2026-06-02 中国科学院(CAS)
Overview of nematode diversity, distribution and adaptations in desert regions. (Image by XIEG)
<関連情報>
- https://english.cas.cn/newsroom/research-news/202606/t20260602_1160363.shtml
- https://www.sciencedirect.com/science/article/abs/pii/S0012825226000930
砂漠の守護者たち:地球上で最も過酷な生態系に生息する土壌線虫の知られざる世界 Global guardians of the desert: The unseen world of soil nematodes in Earth’s most extreme ecosystems
Waqar Islam, Fanjiang Zeng, Mohammed O. Alshaharni, Zhang Zhihao
Earth-Science Reviews Available online: 28 March 2026
DOI:https://doi.org/10.1016/j.earscirev.2026.105482
Abstract
Desert ecosystems, which occupy nearly one-third of Earth’s terrestrial surface, are shaped by extreme abiotic constraints that severely limit biological activity. Soil nematodes, as the most abundant and functionally diverse metazoans in these environments, are hypothesized to play critical but poorly quantified roles in arid-land biogeochemistry.

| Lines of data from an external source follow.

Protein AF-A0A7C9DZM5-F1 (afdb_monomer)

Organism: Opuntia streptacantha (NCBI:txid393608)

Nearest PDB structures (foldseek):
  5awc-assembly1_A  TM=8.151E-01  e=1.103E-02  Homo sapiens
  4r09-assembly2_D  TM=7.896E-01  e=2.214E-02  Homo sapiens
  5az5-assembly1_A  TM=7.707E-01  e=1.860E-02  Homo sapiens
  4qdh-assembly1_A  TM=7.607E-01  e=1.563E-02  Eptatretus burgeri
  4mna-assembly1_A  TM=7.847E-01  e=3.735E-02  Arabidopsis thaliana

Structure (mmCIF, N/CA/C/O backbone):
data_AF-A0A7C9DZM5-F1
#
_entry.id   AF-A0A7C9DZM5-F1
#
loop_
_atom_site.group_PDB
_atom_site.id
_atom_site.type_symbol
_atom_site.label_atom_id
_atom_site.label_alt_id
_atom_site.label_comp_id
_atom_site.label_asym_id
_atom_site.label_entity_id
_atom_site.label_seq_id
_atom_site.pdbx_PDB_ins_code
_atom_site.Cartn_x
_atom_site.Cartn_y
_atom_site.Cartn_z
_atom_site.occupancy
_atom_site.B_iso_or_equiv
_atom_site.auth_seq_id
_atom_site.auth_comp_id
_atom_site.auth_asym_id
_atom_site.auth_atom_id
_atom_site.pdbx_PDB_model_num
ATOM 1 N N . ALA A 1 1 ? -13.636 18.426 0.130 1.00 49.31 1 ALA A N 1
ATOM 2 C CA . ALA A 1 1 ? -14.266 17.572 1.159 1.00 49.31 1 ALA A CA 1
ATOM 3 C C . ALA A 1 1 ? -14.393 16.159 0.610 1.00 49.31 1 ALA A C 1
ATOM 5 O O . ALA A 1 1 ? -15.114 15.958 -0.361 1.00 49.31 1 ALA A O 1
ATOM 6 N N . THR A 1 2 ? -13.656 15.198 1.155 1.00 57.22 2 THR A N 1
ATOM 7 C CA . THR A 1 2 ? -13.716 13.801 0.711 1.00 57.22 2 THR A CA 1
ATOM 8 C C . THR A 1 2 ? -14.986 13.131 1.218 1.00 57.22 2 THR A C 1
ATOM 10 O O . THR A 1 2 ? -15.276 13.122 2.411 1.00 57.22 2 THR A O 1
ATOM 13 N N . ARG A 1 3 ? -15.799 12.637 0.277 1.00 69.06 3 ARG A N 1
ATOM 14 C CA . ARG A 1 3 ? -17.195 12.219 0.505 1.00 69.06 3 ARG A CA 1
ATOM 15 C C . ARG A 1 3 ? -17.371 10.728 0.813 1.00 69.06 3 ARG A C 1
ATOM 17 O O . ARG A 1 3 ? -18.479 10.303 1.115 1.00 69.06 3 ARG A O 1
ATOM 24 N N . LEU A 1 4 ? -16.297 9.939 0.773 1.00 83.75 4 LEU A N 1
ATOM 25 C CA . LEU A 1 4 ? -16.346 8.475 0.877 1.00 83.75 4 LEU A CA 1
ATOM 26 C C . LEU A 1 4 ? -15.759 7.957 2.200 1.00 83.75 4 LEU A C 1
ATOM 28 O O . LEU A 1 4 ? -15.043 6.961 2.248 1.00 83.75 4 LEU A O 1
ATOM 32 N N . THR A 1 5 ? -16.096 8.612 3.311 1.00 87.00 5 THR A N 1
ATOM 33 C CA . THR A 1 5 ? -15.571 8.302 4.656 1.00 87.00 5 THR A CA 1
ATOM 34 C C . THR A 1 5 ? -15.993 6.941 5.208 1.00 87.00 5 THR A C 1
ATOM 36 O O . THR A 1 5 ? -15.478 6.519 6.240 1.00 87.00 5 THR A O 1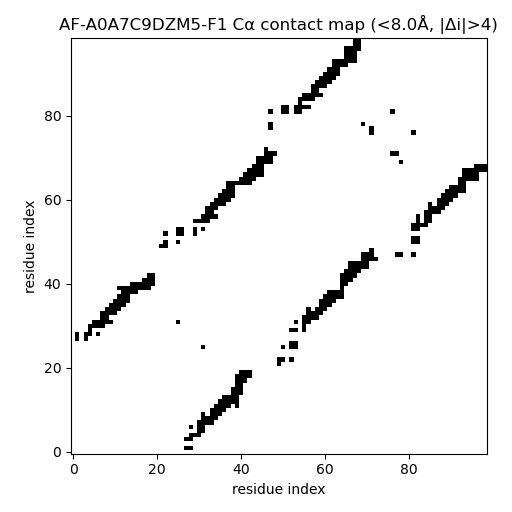
ATOM 39 N N . LYS A 1 6 ? -16.916 6.237 4.545 1.00 91.19 6 LYS A N 1
ATOM 40 C CA . LYS A 1 6 ? -17.357 4.881 4.906 1.00 91.19 6 LYS A CA 1
ATOM 41 C C . LYS A 1 6 ? -16.839 3.797 3.962 1.00 91.19 6 LYS A C 1
ATOM 43 O O . LYS A 1 6 ? -17.033 2.624 4.266 1.00 91.19 6 LYS A O 1
ATOM 48 N N . LEU A 1 7 ? -16.195 4.159 2.850 1.00 93.06 7 LEU A N 1
ATOM 49 C CA . LEU A 1 7 ? -15.704 3.183 1.882 1.00 93.06 7 LEU A CA 1
ATOM 50 C C . LEU A 1 7 ? -14.640 2.292 2.536 1.00 93.06 7 LEU A C 1
ATOM 52 O O . LEU A 1 7 ? -13.703 2.795 3.157 1.00 93.06 7 LEU A O 1
ATOM 56 N N . LYS A 1 8 ? -14.825 0.973 2.429 1.00 95.00 8 LYS A N 1
ATOM 57 C CA . LYS A 1 8 ? -13.933 -0.040 3.017 1.00 95.00 8 LYS A CA 1
ATOM 58 C C . LYS A 1 8 ? -13.133 -0.808 1.977 1.00 95.00 8 LYS A C 1
ATOM 60 O O . LYS A 1 8 ? -12.012 -1.200 2.277 1.00 95.00 8 LYS A O 1
ATOM 65 N N . LEU A 1 9 ? -13.690 -0.981 0.785 1.00 95.88 9 LEU A N 1
ATOM 66 C CA . LEU A 1 9 ? -13.062 -1.680 -0.322 1.00 95.88 9 LEU A CA 1
ATOM 67 C C . LEU A 1 9 ? -13.054 -0.766 -1.541 1.00 95.88 9 LEU A C 1
ATOM 69 O O . LEU A 1 9 ? -14.083 -0.175 -1.874 1.00 95.88 9 LEU A O 1
ATOM 73 N N . LEU A 1 10 ? -11.894 -0.659 -2.176 1.00 93.81 10 LEU A N 1
ATOM 74 C CA . LEU A 1 10 ? -11.717 -0.011 -3.464 1.00 93.81 10 LEU A CA 1
ATOM 75 C C . LEU A 1 10 ? -10.949 -0.968 -4.368 1.00 93.81 10 LEU A C 1
ATOM 77 O O . LEU A 1 10 ? -9.829 -1.362 -4.048 1.00 93.81 10 LEU A O 1
ATOM 81 N N . ASP A 1 11 ? -11.568 -1.329 -5.485 1.00 95.38 11 ASP A N 1
ATOM 82 C CA . ASP A 1 11 ? -10.958 -2.160 -6.512 1.00 95.38 11 ASP A CA 1
ATOM 83 C C . ASP A 1 11 ? -10.799 -1.332 -7.785 1.00 95.38 11 ASP A C 1
ATOM 85 O O . ASP A 1 11 ? -11.781 -0.822 -8.328 1.00 95.38 11 ASP A O 1
ATOM 89 N N . LEU A 1 12 ? -9.553 -1.150 -8.209 1.00 93.44 12 LEU A N 1
ATOM 90 C CA . LEU A 1 12 ? -9.179 -0.469 -9.446 1.00 93.44 12 LEU A CA 1
ATOM 91 C C . LEU A 1 12 ? -8.410 -1.403 -10.385 1.00 93.44 12 LEU A C 1
ATOM 93 O O . LEU A 1 12 ? -7.786 -0.926 -11.334 1.00 93.44 12 LEU A O 1
ATOM 97 N N . SER A 1 13 ? -8.436 -2.709 -10.133 1.00 95.38 13 SER A N 1
ATOM 98 C CA . SER A 1 13 ? -7.656 -3.685 -10.889 1.00 95.38 13 SER A CA 1
ATOM 99 C C . SER A 1 13 ? -8.001 -3.654 -12.382 1.00 95.38 13 SER A C 1
ATOM 101 O O . SER A 1 13 ? -9.149 -3.429 -12.767 1.00 95.38 13 SER A O 1
ATOM 103 N N . GLY A 1 14 ? -7.001 -3.853 -13.240 1.00 94.81 14 GLY A N 1
ATOM 104 C CA . GLY A 1 14 ? -7.147 -3.844 -14.701 1.00 94.81 14 GLY A CA 1
ATOM 105 C C . GLY A 1 14 ? -7.234 -2.454 -15.345 1.00 94.81 14 GLY A C 1
ATOM 106 O O . GLY A 1 14 ? -7.301 -2.349 -16.570 1.00 94.81 14 GLY A O 1
ATOM 107 N N . ASN A 1 15 ? -7.187 -1.370 -14.563 1.00 91.38 15 ASN A N 1
ATOM 108 C CA . ASN A 1 15 ? -7.089 -0.007 -15.092 1.00 91.38 15 ASN A CA 1
ATOM 109 C C . ASN A 1 15 ? -5.621 0.342 -15.398 1.00 91.38 15 ASN A C 1
ATOM 111 O O . ASN A 1 15 ? -4.974 1.090 -14.666 1.00 91.38 15 ASN A O 1
ATOM 115 N N . TYR A 1 16 ? -5.103 -0.207 -16.496 1.00 83.06 16 TYR A N 1
ATOM 116 C CA . TYR A 1 16 ? -3.682 -0.210 -16.882 1.00 83.06 16 TYR A CA 1
ATOM 117 C C . TYR A 1 16 ? -3.004 1.170 -17.033 1.00 83.06 16 TYR A C 1
ATOM 119 O O . TYR A 1 16 ? -1.780 1.242 -17.085 1.00 83.06 16 TYR A O 1
ATOM 127 N N . ASN A 1 17 ? -3.773 2.262 -17.092 1.00 82.62 17 ASN A N 1
ATOM 128 C CA . ASN A 1 17 ? -3.272 3.633 -17.259 1.00 82.62 17 ASN A CA 1
ATOM 129 C C . ASN A 1 17 ? -3.274 4.467 -15.962 1.00 82.62 17 ASN A C 1
ATOM 131 O O . ASN A 1 17 ? -3.087 5.683 -16.017 1.00 82.62 17 ASN A O 1
ATOM 135 N N . LEU A 1 18 ? -3.508 3.859 -14.794 1.00 84.06 18 LEU A N 1
ATOM 136 C CA . LEU A 1 18 ? -3.436 4.575 -13.512 1.00 84.06 18 LEU A CA 1
ATOM 137 C C . LEU A 1 18 ? -2.002 4.985 -13.165 1.00 84.06 18 LEU A C 1
ATOM 139 O O . LEU A 1 18 ? -1.798 6.072 -12.611 1.00 84.06 18 LEU A O 1
ATOM 143 N N . GLY A 1 19 ? -1.024 4.137 -13.499 1.00 80.88 19 GLY A N 1
ATOM 144 C CA . GLY A 1 19 ? 0.379 4.374 -13.177 1.00 80.88 19 GLY A CA 1
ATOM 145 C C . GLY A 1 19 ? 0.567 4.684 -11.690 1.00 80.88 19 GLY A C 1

This review synthesizes global research to evaluate the mechanisms enabling nematode persistence and their functional contributions to desert soil processes. We specifically examine: (i) patterns of taxonomic and functional diversity across desert biomes; (ii) survival strategies, including anhydrobiosis, dormancy, and osmolyte regulation, that confer tolerance to osmotic and thermal extremes; and (iii) how nematode trophic interactions (bacterivory, fungivory, parasitism, and predation) directly influence carbon mineralization, nitrogen turnover, and plant–soil feedbacks. Evidence from case studies across the Sinai, Taklamakan, Mojave, and Inner Mongolian deserts reveals both universal adaptations and region-specific functional traits. A critical analysis identifies major research gaps, notably the lack of in situ quantification of metabolic activity, the under-characterization of lipid biochemistry in anhydrobiotic survival, and the need to integrate nematode dynamics into soil food-web and ecosystem models. By framing nematodes as key regulators of nutrient cycling and ecosystem resilience, this review establishes a mechanistic basis for their use as essential bioindicators and functional drivers in predicting desert ecosystem responses to global change.